Dual mechanisms of Ca²⁺ oscillations in hepatocytes

Calcium (Ca²⁺) oscillations in hepatocytes control many critical cellular functions, including glucose metabolism and bile secretion. The mechanisms underlying repetitive Ca²⁺ oscillations and how these mechanisms regulate these oscillations is not fully understood. Recent experimental evidence has shown that both Ca²⁺ regulation of the inositol 1,4,5-trisphosphate (IP₃) receptor and IP₃ metabolism generate Ca²⁺ oscillations and co-exist in hepatocytes. To investigate the effects of these feedback mechanisms on the Ca²⁺ response, we construct a mathematical model of the Ca²⁺ signalling network in hepatocytes. The model accounts for the biphasic regulation of Ca²⁺ on the IP₃ receptor (IP₃R) and the positive feedback from Ca²⁺ on IP₃ metabolism, via activation of phospholipase C (PLC) by agonist and Ca²⁺. Model simulations show that Ca²⁺ oscillations exist for both constant [IP₃] and for [IP₃] changing dynamically.

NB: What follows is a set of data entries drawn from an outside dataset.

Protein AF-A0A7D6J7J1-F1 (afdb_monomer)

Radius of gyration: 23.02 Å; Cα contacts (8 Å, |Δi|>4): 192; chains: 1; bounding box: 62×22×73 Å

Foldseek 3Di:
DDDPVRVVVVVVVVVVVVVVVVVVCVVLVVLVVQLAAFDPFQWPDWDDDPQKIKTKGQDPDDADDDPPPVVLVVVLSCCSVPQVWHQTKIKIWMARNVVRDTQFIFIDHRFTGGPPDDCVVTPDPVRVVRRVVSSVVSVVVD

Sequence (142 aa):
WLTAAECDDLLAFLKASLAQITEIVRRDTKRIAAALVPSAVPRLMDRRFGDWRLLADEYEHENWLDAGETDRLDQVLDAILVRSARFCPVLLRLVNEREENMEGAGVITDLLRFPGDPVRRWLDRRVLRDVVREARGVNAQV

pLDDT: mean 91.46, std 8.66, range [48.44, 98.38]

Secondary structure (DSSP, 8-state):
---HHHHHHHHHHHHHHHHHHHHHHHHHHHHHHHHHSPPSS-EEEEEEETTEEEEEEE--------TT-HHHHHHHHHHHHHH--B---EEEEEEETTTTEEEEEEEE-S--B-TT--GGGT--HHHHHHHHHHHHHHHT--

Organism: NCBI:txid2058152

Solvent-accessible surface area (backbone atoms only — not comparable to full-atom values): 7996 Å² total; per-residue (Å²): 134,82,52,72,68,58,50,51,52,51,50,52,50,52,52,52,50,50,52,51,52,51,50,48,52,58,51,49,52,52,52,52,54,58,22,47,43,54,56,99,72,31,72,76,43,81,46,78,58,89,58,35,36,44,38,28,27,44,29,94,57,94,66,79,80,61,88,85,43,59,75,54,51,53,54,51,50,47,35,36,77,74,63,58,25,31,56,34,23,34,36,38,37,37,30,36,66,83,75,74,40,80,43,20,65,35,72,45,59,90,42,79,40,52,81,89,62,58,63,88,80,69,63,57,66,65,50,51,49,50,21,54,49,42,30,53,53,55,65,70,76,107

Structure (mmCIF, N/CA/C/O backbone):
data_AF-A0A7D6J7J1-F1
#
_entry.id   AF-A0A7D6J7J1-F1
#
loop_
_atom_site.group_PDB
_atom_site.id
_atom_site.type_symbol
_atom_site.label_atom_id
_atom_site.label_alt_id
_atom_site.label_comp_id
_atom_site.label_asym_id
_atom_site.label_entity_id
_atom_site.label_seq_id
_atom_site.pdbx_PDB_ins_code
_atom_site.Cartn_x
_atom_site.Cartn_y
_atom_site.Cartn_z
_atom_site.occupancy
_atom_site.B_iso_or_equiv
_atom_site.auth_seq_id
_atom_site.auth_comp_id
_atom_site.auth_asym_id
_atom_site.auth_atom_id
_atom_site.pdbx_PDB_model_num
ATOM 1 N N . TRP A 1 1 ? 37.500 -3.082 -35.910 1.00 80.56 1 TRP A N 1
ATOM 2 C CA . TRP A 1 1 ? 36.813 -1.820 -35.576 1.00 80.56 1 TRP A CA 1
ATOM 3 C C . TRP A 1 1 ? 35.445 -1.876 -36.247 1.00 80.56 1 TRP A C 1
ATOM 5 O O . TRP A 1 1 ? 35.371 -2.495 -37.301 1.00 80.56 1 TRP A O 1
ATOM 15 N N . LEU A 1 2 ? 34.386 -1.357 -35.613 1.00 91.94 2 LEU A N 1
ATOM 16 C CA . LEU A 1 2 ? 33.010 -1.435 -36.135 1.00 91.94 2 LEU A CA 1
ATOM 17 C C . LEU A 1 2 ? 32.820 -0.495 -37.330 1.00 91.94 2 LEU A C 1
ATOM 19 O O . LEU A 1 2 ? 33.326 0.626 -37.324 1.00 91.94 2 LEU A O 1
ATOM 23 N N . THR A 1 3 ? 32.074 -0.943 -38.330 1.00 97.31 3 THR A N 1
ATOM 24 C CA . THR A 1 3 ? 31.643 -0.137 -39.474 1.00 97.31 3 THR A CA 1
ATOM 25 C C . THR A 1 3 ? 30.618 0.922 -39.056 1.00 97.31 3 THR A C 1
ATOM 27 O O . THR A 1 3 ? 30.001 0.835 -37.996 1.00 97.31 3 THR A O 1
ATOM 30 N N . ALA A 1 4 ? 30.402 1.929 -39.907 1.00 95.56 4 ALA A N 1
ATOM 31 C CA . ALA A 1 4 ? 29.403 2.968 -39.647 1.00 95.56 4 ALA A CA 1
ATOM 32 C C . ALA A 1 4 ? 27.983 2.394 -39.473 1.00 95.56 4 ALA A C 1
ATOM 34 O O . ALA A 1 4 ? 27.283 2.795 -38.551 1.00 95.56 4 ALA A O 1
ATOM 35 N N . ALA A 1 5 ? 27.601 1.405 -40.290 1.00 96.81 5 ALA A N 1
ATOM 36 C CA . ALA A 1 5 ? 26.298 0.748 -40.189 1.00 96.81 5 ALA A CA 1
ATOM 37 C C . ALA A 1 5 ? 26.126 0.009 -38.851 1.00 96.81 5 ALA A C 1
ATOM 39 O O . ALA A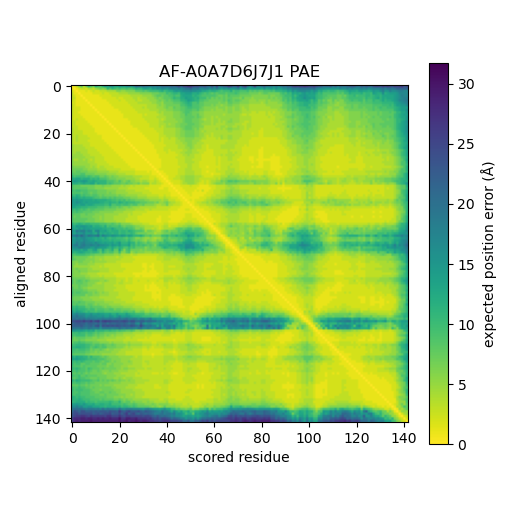 1 5 ? 25.103 0.154 -38.192 1.00 96.81 5 ALA A O 1
ATOM 40 N N . GLU A 1 6 ? 27.157 -0.710 -38.397 1.00 97.19 6 GLU A N 1
ATOM 41 C CA . GLU A 1 6 ? 27.118 -1.389 -37.095 1.00 97.19 6 GLU A CA 1
ATOM 42 C C . GLU A 1 6 ? 27.048 -0.390 -35.925 1.00 97.19 6 GLU A C 1
ATOM 44 O O . GLU A 1 6 ? 26.400 -0.659 -34.913 1.00 97.19 6 GLU A O 1
ATOM 49 N N . CYS A 1 7 ? 27.684 0.779 -36.052 1.00 96.94 7 CYS A N 1
ATOM 50 C CA . CYS A 1 7 ? 27.554 1.863 -35.076 1.00 96.94 7 CYS A CA 1
ATOM 51 C C . CYS A 1 7 ? 26.132 2.448 -35.043 1.00 96.94 7 CYS A C 1
ATOM 53 O O . CYS A 1 7 ? 25.614 2.712 -33.955 1.00 96.94 7 CYS A O 1
ATOM 55 N N . ASP A 1 8 ? 25.498 2.634 -36.201 1.00 97.50 8 ASP A N 1
ATOM 56 C CA . ASP A 1 8 ? 24.122 3.132 -36.298 1.00 97.50 8 ASP A CA 1
ATOM 57 C C . ASP A 1 8 ? 23.120 2.134 -35.704 1.00 97.50 8 ASP A C 1
ATOM 59 O O . ASP A 1 8 ? 22.244 2.529 -34.927 1.00 97.50 8 ASP A O 1
ATOM 63 N N . ASP A 1 9 ? 23.300 0.841 -35.981 1.00 97.81 9 ASP A N 1
ATOM 64 C CA . ASP A 1 9 ? 22.484 -0.235 -35.415 1.00 97.81 9 ASP A CA 1
ATOM 65 C C . ASP A 1 9 ? 22.619 -0.297 -33.887 1.00 97.81 9 ASP A C 1
ATOM 67 O O . ASP A 1 9 ? 21.615 -0.353 -33.168 1.00 97.81 9 ASP A O 1
ATOM 71 N N . LEU A 1 10 ? 23.849 -0.211 -33.363 1.00 97.62 10 LEU A N 1
ATOM 72 C CA . LEU A 1 10 ? 24.090 -0.143 -31.920 1.00 97.62 10 LEU A CA 1
ATOM 73 C C . LEU A 1 10 ? 23.433 1.088 -31.295 1.00 97.62 10 LEU A C 1
ATOM 75 O O . LEU A 1 10 ? 22.803 0.986 -30.242 1.00 97.62 10 LEU A O 1
ATOM 79 N N . LEU A 1 11 ? 23.540 2.253 -31.934 1.00 97.75 11 LEU A N 1
ATOM 80 C CA . LEU A 1 11 ? 22.919 3.475 -31.434 1.00 97.75 11 LEU A CA 1
ATOM 81 C C . LEU A 1 11 ? 21.388 3.371 -31.430 1.00 97.75 11 LEU A C 1
ATOM 83 O O . LEU A 1 11 ? 20.748 3.814 -30.472 1.00 97.75 11 LEU A O 1
ATOM 87 N N . ALA A 1 12 ? 20.792 2.788 -32.471 1.00 97.94 12 ALA A N 1
ATOM 88 C CA . ALA A 1 12 ? 19.355 2.548 -32.543 1.00 97.94 12 ALA A CA 1
ATOM 89 C C . ALA A 1 12 ? 18.892 1.590 -31.435 1.00 97.94 12 ALA A C 1
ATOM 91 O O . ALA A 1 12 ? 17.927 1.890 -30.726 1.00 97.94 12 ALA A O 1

We show, both experimentally and in the model, that as agonist concentration increases, Ca²⁺ oscillations transition between simple narrow-spike oscillations and complex broad-spike oscillations. The model predicts that narrow-spike oscillations persist when Ca²⁺ transport across the plasma membrane is blocked. This prediction has been experimentally validated. In contrast, broad-spike oscillations are terminated when plasma membrane transport is blocked. We conclude that multiple feedback mechanisms participate in regulating Ca²⁺ oscillations in hepatocytes.